Turkey is served on Thanksgiving AFTER the manicotti, gnocchi, lasagna, and minestrone or shcarole soup.

If anyone EVER says ESCAROLE, slap 'em in the face -- it's SHCAROLE.

We got screamed at by Mom or Nonna, and half of the sentences were English, the other half Italian.

Italian mothers never threw a baseball in their life, but could nail you in the head with a shoe thrown from the kitchen while you were in the living room.

The prom dress that Zia Ceserina made you cost only $20.00, which was for the material.

The prom hairdo was done free by Cousin Angela.

ITALIAN DINNER
-------------------

(This only happened in my family for special meals - Easter, Christmas, etc.)

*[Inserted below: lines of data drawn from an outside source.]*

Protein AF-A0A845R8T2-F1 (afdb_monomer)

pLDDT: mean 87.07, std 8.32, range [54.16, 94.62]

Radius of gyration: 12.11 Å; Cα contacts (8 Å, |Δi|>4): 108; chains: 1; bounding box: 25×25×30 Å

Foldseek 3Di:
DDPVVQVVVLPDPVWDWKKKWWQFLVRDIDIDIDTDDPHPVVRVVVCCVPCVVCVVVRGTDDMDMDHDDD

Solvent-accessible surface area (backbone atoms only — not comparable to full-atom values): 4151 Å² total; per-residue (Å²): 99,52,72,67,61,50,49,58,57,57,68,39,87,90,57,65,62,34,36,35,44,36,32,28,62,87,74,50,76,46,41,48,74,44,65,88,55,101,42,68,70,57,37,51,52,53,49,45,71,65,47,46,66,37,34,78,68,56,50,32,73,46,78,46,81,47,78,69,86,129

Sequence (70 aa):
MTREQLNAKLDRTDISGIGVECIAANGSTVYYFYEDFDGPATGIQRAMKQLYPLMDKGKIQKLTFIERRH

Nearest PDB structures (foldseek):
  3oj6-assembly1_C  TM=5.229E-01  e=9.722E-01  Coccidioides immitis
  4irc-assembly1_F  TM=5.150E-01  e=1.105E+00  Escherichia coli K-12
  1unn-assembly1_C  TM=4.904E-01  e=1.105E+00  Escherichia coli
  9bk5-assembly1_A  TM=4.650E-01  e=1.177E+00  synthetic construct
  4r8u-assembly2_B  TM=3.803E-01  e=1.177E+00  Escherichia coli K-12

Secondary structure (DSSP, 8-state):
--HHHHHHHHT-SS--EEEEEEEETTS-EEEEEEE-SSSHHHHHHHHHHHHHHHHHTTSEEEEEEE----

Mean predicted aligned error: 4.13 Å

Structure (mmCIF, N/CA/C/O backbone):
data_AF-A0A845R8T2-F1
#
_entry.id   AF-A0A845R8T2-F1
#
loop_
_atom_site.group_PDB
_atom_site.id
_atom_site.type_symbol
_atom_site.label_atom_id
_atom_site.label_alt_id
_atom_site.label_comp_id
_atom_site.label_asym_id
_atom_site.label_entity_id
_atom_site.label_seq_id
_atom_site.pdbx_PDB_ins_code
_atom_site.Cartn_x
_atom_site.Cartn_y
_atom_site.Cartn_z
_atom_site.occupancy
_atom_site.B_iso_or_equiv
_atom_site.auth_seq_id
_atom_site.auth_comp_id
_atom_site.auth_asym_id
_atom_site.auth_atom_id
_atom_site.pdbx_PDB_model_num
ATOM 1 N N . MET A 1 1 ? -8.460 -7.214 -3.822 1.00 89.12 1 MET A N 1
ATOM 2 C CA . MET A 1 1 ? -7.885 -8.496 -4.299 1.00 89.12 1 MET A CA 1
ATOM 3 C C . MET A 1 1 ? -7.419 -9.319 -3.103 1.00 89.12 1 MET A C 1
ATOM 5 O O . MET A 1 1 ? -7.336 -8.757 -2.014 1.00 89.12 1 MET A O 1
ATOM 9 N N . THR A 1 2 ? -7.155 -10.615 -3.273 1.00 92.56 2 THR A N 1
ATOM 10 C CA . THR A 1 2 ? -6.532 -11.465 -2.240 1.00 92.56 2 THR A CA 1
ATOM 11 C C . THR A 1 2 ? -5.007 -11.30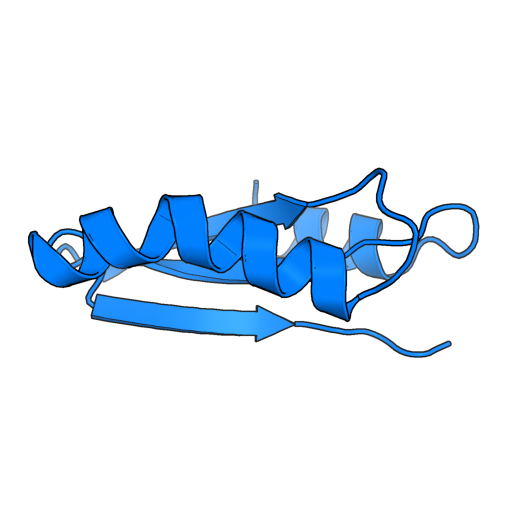4 -2.238 1.00 92.56 2 THR A C 1
ATOM 13 O O . THR A 1 2 ? -4.435 -10.734 -3.170 1.00 92.56 2 THR A O 1
ATOM 16 N N . ARG A 1 3 ? -4.334 -11.836 -1.209 1.00 90.75 3 ARG A N 1
ATOM 17 C CA . ARG A 1 3 ? -2.863 -11.867 -1.138 1.00 90.75 3 ARG A CA 1
ATOM 18 C C . ARG A 1 3 ? -2.244 -12.633 -2.311 1.00 90.75 3 ARG A C 1
ATOM 20 O O . ARG A 1 3 ? -1.240 -12.203 -2.863 1.00 90.75 3 ARG A O 1
ATOM 27 N N . GLU A 1 4 ? -2.857 -13.743 -2.713 1.00 92.38 4 GLU A N 1
ATOM 28 C CA . GLU A 1 4 ? -2.391 -14.571 -3.834 1.00 92.38 4 GLU A CA 1
ATOM 29 C C . GLU A 1 4 ? -2.489 -13.824 -5.164 1.00 92.38 4 GLU A C 1
ATOM 31 O O . GLU A 1 4 ? -1.539 -13.818 -5.938 1.00 92.38 4 GLU A O 1
ATOM 36 N N . GLN A 1 5 ? -3.600 -13.119 -5.394 1.00 92.44 5 GLN A N 1
ATOM 37 C CA . GLN A 1 5 ? -3.776 -12.279 -6.580 1.00 92.44 5 GLN A CA 1
ATOM 38 C C . GLN A 1 5 ? -2.762 -11.130 -6.621 1.00 92.44 5 GLN A C 1
ATOM 40 O O . GLN A 1 5 ? -2.254 -10.800 -7.690 1.00 92.44 5 GLN A O 1
ATOM 45 N N . LEU A 1 6 ? -2.453 -10.533 -5.465 1.00 92.62 6 LEU A N 1
ATOM 46 C CA . LEU A 1 6 ? -1.425 -9.501 -5.371 1.00 92.62 6 LEU A CA 1
ATOM 47 C C . LEU A 1 6 ? -0.039 -10.062 -5.714 1.00 92.62 6 LEU A C 1
ATOM 49 O O . LEU A 1 6 ? 0.675 -9.470 -6.518 1.00 92.62 6 LEU A O 1
ATOM 53 N N . ASN A 1 7 ? 0.322 -11.211 -5.139 1.00 90.38 7 ASN A N 1
ATOM 54 C CA . ASN A 1 7 ? 1.593 -11.876 -5.426 1.00 90.38 7 ASN A CA 1
ATOM 55 C C . ASN A 1 7 ? 1.705 -12.253 -6.905 1.00 90.38 7 ASN A C 1
ATOM 57 O O . ASN A 1 7 ? 2.725 -11.983 -7.519 1.00 90.38 7 ASN A O 1
ATOM 61 N N . ALA A 1 8 ? 0.640 -12.790 -7.506 1.00 90.62 8 ALA A N 1
ATOM 62 C CA . ALA A 1 8 ? 0.626 -13.106 -8.931 1.00 90.62 8 ALA A CA 1
ATOM 63 C C . ALA A 1 8 ? 0.882 -11.866 -9.806 1.00 90.62 8 ALA A C 1
ATOM 65 O O . ALA A 1 8 ? 1.545 -11.975 -10.832 1.00 90.62 8 ALA A O 1
ATOM 66 N N . LYS A 1 9 ? 0.399 -10.682 -9.400 1.00 89.44 9 LYS A N 1
ATOM 67 C CA . LYS A 1 9 ? 0.713 -9.421 -10.089 1.00 89.44 9 LYS A CA 1
ATOM 68 C C . LYS A 1 9 ? 2.153 -8.952 -9.858 1.00 89.44 9 LYS A C 1
ATOM 70 O O . LYS A 1 9 ? 2.770 -8.480 -10.801 1.00 89.44 9 LYS A O 1
ATOM 75 N N . LEU A 1 10 ? 2.685 -9.082 -8.643 1.00 88.44 10 LEU A N 1
ATOM 76 C CA . LEU A 1 10 ? 4.075 -8.723 -8.320 1.00 88.44 10 LEU A CA 1
ATOM 77 C C . LEU A 1 10 ? 5.109 -9.645 -8.990 1.00 88.44 10 LEU A C 1
ATOM 79 O O . LEU A 1 10 ? 6.252 -9.245 -9.200 1.00 88.44 10 LEU A O 1
ATOM 83 N N . ASP A 1 11 ? 4.713 -10.871 -9.327 1.00 88.56 11 ASP A N 1
ATOM 84 C CA . ASP A 1 11 ? 5.589 -11.877 -9.939 1.00 88.56 11 ASP A CA 1
ATOM 85 C C . ASP A 1 11 ? 5.678 -11.739 -11.458 1.00 88.56 11 ASP A C 1
ATOM 87 O O . ASP A 1 11 ? 6.542 -12.348 -12.088 1.00 88.56 11 ASP A O 1
ATOM 91 N N . ARG A 1 12 ? 4.809 -10.918 -12.051 1.00 85.25 12 ARG A N 1
ATOM 92 C CA . ARG A 1 12 ? 4.871 -10.595 -13.470 1.00 85.25 12 ARG A CA 1
ATOM 93 C C . ARG A 1 12 ? 6.109 -9.759 -13.771 1.00 85.25 12 ARG A C 1
ATOM 95 O O . ARG A 1 12 ? 6.386 -8.775 -13.096 1.00 85.25 12 ARG A O 1
ATOM 102 N N . THR A 1 13 ? 6.823 -10.142 -14.823 1.00 81.25 13 THR A N 1
ATOM 103 C CA . THR A 1 13 ? 8.008 -9.431 -15.322 1.00 81.25 13 THR A CA 1
ATOM 104 C C . THR A 1 13 ? 7.674 -8.444 -16.440 1.00 81.25 13 THR A C 1
ATOM 106 O O . THR A 1 13 ? 8.498 -7.604 -16.789 1.00 81.25 13 THR A O 1
ATOM 109 N N . ASP A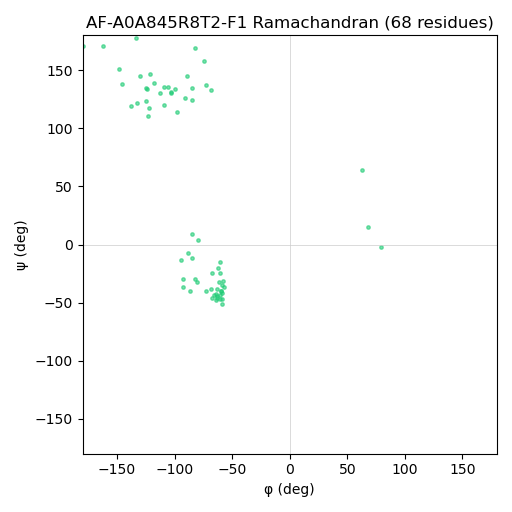 1 14 ? 6.464 -8.531 -16.998 1.00 81.31 14 ASP A N 1
ATOM 110 C CA . ASP A 1 14 ? 5.972 -7.682 -18.082 1.00 81.31 14 ASP A CA 1
ATOM 111 C C . ASP A 1 14 ? 5.292 -6.394 -17.588 1.00 81.31 14 ASP A C 1
ATOM 113 O O . ASP A 1 14 ? 4.968 -5.521 -18.391 1.00 81.31 14 ASP A O 1
ATOM 117 N N . ILE A 1 15 ? 5.097 -6.256 -16.274 1.00 78.12 15 ILE A N 1
ATOM 118 C CA . ILE A 1 15 ? 4.551 -5.055 -15.637 1.00 78.12 15 ILE A CA 1
ATOM 119 C C . ILE A 1 15 ? 5.435 -4.615 -14.471 1.00 78.12 15 ILE A C 1
ATOM 121 O O . ILE A 1 15 ? 5.989 -5.433 -13.744 1.00 78.12 15 ILE A O 1
ATOM 125 N N . SER A 1 16 ? 5.540 -3.304 -14.267 1.00 78.00 16 SER A N 1
ATOM 126 C CA . SER A 1 16 ? 6.103 -2.723 -13.046 1.00 78.00 16 SER A CA 1
ATOM 127 C C . SER A 1 16 ? 4.975 -2.206 -12.172 1.00 78.00 16 SER A C 1
ATOM 129 O O . SER A 1 16 ? 4.100 -1.472 -12.630 1.00 78.00 16 SER A O 1
ATOM 131 N N . GLY A 1 17 ? 4.999 -2.575 -10.898 1.00 86.00 17 GLY A N 1
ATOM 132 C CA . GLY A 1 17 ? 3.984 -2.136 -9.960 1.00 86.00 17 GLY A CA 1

The meal went like this... The table was set with everyday dishes. It doesn't matter if they don't match. They're clean; what more do you want?

All the utensils go on the right side of the plate and the napkin goes on the left.

A clean kitchen towel was put at Nonna's & Papa's plates because they won't use napkins.

Homemade wine and bottles of 7-UP are on the table.

First course, Antipasto...

Change plates.

Second course, macaroni. All pasta was called macaroni...

Change plates.

Third course, roast beef, potatoes and vegetables...

Change plates.

THEN, and only then - NEVER AT THE BEGINNING OF THE MEAL

would you eat the salad drenched in homemade oil & vinegar dressing...

Change plates.

Next course, fruit & nuts - in the shell - on paper plates because you ran out of the real ones.

Last was coffee with anisette espresso for Nonna, 'American' coffee for the rest - with hard cookies (biscotti) to dunk in the coffee.

The kids would go out to play.

The men would go lay down. They slept so soundly that you could do brain surgery on them without anesthesia.

The women cleaned the kitchen.

-----

True Italians will love this.

Those of you who are married to Italians will understand this.